I privati entrano negli asili nido «Così avremo più alunni iscritti»

Accordi con cooperative che forniranno personale. L’assessore Core: «Non è un’esternalizzazione, il servizio resta pubblico e potremo accogliere 200 bimbi». Il centrodestra: «Operazione poco chiara»
TERAMO. Le cooperative entrano negli asili comunali e scatenano le ire dell’opposizione. Per compensare le carenze di personale e poter aumentare il numero degli iscritti l’amministrazione punta sul coinvolgimento di personale esterno all’ente. Ad annunciare la novità in commissione pubblica istruzione è l’assessore Andrea Core, ma il centrodestra non la manda giù. Anzi, contesta la scelta ritenendola di fatto una cessione mascherata al privato di un servizio essenziale da sempre gestito integralmente dal Comune.

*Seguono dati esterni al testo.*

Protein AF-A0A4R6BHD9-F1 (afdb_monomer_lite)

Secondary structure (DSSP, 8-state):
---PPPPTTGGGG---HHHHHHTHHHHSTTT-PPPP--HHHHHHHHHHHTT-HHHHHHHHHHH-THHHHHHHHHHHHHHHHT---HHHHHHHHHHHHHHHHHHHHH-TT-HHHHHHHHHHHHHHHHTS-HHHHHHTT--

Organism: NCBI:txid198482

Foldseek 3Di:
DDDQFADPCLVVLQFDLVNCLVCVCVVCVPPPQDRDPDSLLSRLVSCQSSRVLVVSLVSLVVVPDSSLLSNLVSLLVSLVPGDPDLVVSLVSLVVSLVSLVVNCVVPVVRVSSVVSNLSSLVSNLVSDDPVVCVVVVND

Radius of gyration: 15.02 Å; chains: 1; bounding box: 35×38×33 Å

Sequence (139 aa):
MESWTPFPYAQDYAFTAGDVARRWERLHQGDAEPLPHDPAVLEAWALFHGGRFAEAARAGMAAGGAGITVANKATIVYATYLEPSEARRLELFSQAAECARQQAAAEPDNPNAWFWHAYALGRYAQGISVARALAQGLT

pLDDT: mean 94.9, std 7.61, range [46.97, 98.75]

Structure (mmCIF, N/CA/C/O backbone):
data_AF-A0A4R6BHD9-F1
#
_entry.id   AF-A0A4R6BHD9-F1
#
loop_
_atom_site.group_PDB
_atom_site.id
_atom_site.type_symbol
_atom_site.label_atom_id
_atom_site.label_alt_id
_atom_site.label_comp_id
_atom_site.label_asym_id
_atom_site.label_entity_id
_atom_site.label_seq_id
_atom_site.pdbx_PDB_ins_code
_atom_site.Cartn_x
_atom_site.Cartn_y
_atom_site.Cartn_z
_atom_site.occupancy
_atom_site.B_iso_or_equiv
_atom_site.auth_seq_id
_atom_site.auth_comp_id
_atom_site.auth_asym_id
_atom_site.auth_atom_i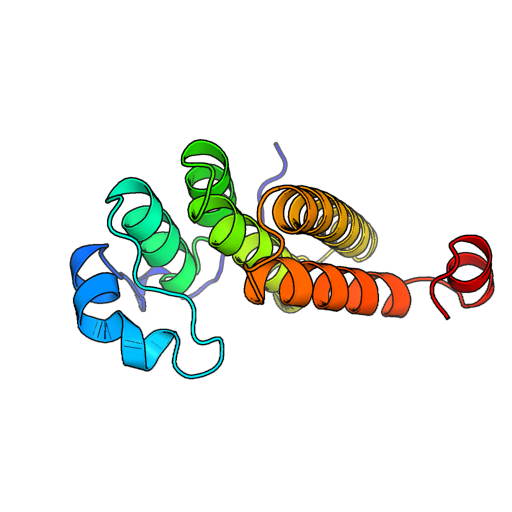d
_atom_site.pdbx_PDB_model_num
ATOM 1 N N . MET A 1 1 ? 16.122 9.824 2.241 1.00 46.97 1 MET A N 1
ATOM 2 C CA . MET A 1 1 ? 14.761 9.322 1.955 1.00 46.97 1 MET A CA 1
ATOM 3 C C . MET A 1 1 ? 14.362 9.903 0.624 1.00 46.97 1 MET A C 1
ATOM 5 O O . MET A 1 1 ? 14.229 11.114 0.532 1.00 46.97 1 MET A O 1
ATOM 9 N N . GLU A 1 2 ? 14.309 9.076 -0.412 1.00 57.31 2 GLU A N 1
ATOM 10 C CA . GLU A 1 2 ? 13.939 9.542 -1.748 1.00 57.31 2 GLU A CA 1
ATOM 11 C C . GLU A 1 2 ? 12.493 10.034 -1.759 1.00 57.31 2 GLU A C 1
ATOM 13 O O . GLU A 1 2 ? 11.606 9.416 -1.169 1.00 57.31 2 GLU A O 1
ATOM 18 N N . SER A 1 3 ? 12.284 11.177 -2.405 1.00 83.94 3 SER A N 1
ATOM 19 C CA . SER A 1 3 ? 10.972 11.786 -2.577 1.00 83.94 3 SER A CA 1
ATOM 20 C C . SER A 1 3 ? 10.162 10.950 -3.561 1.00 83.94 3 SER A C 1
ATOM 22 O O . SER A 1 3 ? 10.500 10.913 -4.740 1.00 83.94 3 SER A O 1
ATOM 24 N N . TRP A 1 4 ? 9.092 10.304 -3.098 1.00 94.88 4 TRP A N 1
ATOM 25 C CA . TRP A 1 4 ? 8.130 9.668 -3.998 1.00 94.88 4 TRP A CA 1
ATOM 26 C C . TRP A 1 4 ? 7.478 10.729 -4.887 1.00 94.88 4 TRP A C 1
ATOM 28 O O . TRP A 1 4 ? 7.138 11.815 -4.406 1.00 94.88 4 TRP A O 1
ATOM 38 N N . THR A 1 5 ? 7.295 10.427 -6.172 1.00 96.25 5 THR A N 1
ATOM 39 C CA . THR A 1 5 ? 6.571 11.308 -7.093 1.00 96.25 5 THR A CA 1
ATOM 40 C C . THR A 1 5 ? 5.139 11.524 -6.582 1.00 96.25 5 THR A C 1
ATOM 42 O O . THR A 1 5 ? 4.419 10.548 -6.354 1.00 96.25 5 THR A O 1
ATOM 45 N N . PRO A 1 6 ? 4.702 12.777 -6.366 1.00 94.06 6 PRO A N 1
ATOM 46 C CA . PRO A 1 6 ? 3.386 13.041 -5.803 1.00 94.06 6 PRO A CA 1
ATOM 47 C C . PRO A 1 6 ? 2.279 12.704 -6.802 1.00 94.06 6 PRO A C 1
ATOM 49 O O . PRO A 1 6 ? 2.420 12.903 -8.010 1.00 94.06 6 PRO A O 1
ATOM 52 N N . PHE A 1 7 ? 1.137 12.257 -6.284 1.00 95.12 7 PHE A N 1
ATOM 53 C CA . PHE A 1 7 ? -0.093 12.205 -7.062 1.00 95.12 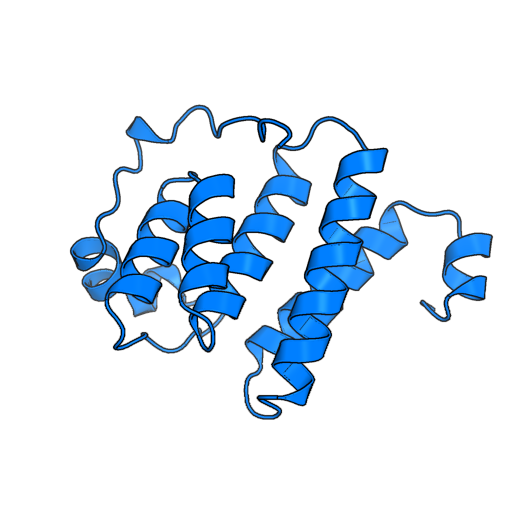7 PHE A CA 1
ATOM 54 C C . PHE A 1 7 ? -0.569 13.644 -7.354 1.00 95.12 7 PHE A C 1
ATOM 56 O O . PHE A 1 7 ? -0.792 14.403 -6.408 1.00 95.12 7 PHE A O 1
ATOM 63 N N . PRO A 1 8 ? -0.735 14.051 -8.628 1.00 93.88 8 PRO A N 1
ATOM 64 C CA . PRO A 1 8 ? -0.941 15.460 -8.990 1.00 93.88 8 PRO A CA 1
ATOM 65 C C . PRO A 1 8 ? -2.308 16.038 -8.590 1.00 93.88 8 PRO A C 1
ATOM 67 O O . PRO A 1 8 ? -2.494 17.253 -8.644 1.00 93.88 8 PRO A O 1
ATOM 70 N N . TYR A 1 9 ? -3.257 15.188 -8.192 1.00 93.25 9 TYR A N 1
ATOM 71 C CA . TYR A 1 9 ? -4.626 15.585 -7.852 1.00 93.25 9 TYR A CA 1
ATOM 72 C C . TYR A 1 9 ? -4.959 15.366 -6.372 1.00 93.25 9 TYR A C 1
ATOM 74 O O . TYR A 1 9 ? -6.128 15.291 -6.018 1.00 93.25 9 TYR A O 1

Su questa linea si attesta in particolare Mirella Marchese (gruppo misto), che durante il dibattito definisce l’operazione «un’esternalizzazione di fatto». La consigliera eletta nella lista di Forza Italia ma che nel frattempo si è avvicinata alla Lega si dice favorevole all’ampliamento delle possibilità d’iscrizione negli asili comunali, ma considera poco chiara e indirettamente tendenziosa la formula adottata dall’amministrazione. I dubbi riguardano soprattutto il fatto che il personale esterno, reperito tramite accordi con cooperative, sarà concentrato in due asili, mentre per la consigliera sarebbe stato opportuno distribuirlo in tutte le strutture comunali mescolandolo di fatto con i dipendenti comunali. Altro aspetto indefinito attiene alla durata di questa opzione. Per l’amministrazione sarà adottata in attesa dei concorsi per l’assunzione definitiva di nuove insegnanti, ma si tratta per Marchese di un’indicazione troppo vaga. La consigliera approfondirà la questione anche per accertare il corretto utilizzo dei finanziamenti regionali destinati agli asili. Critico anche Franco Fracassa (Futuro in), a detta del quale l’amministrazione contraddice decenni di gestione diretta del servizio ricorrendo al privato, nonostante le rassicurazioni fornite da Core sui controlli e sul potere d’indirizzo che resteranno in capo al Comune.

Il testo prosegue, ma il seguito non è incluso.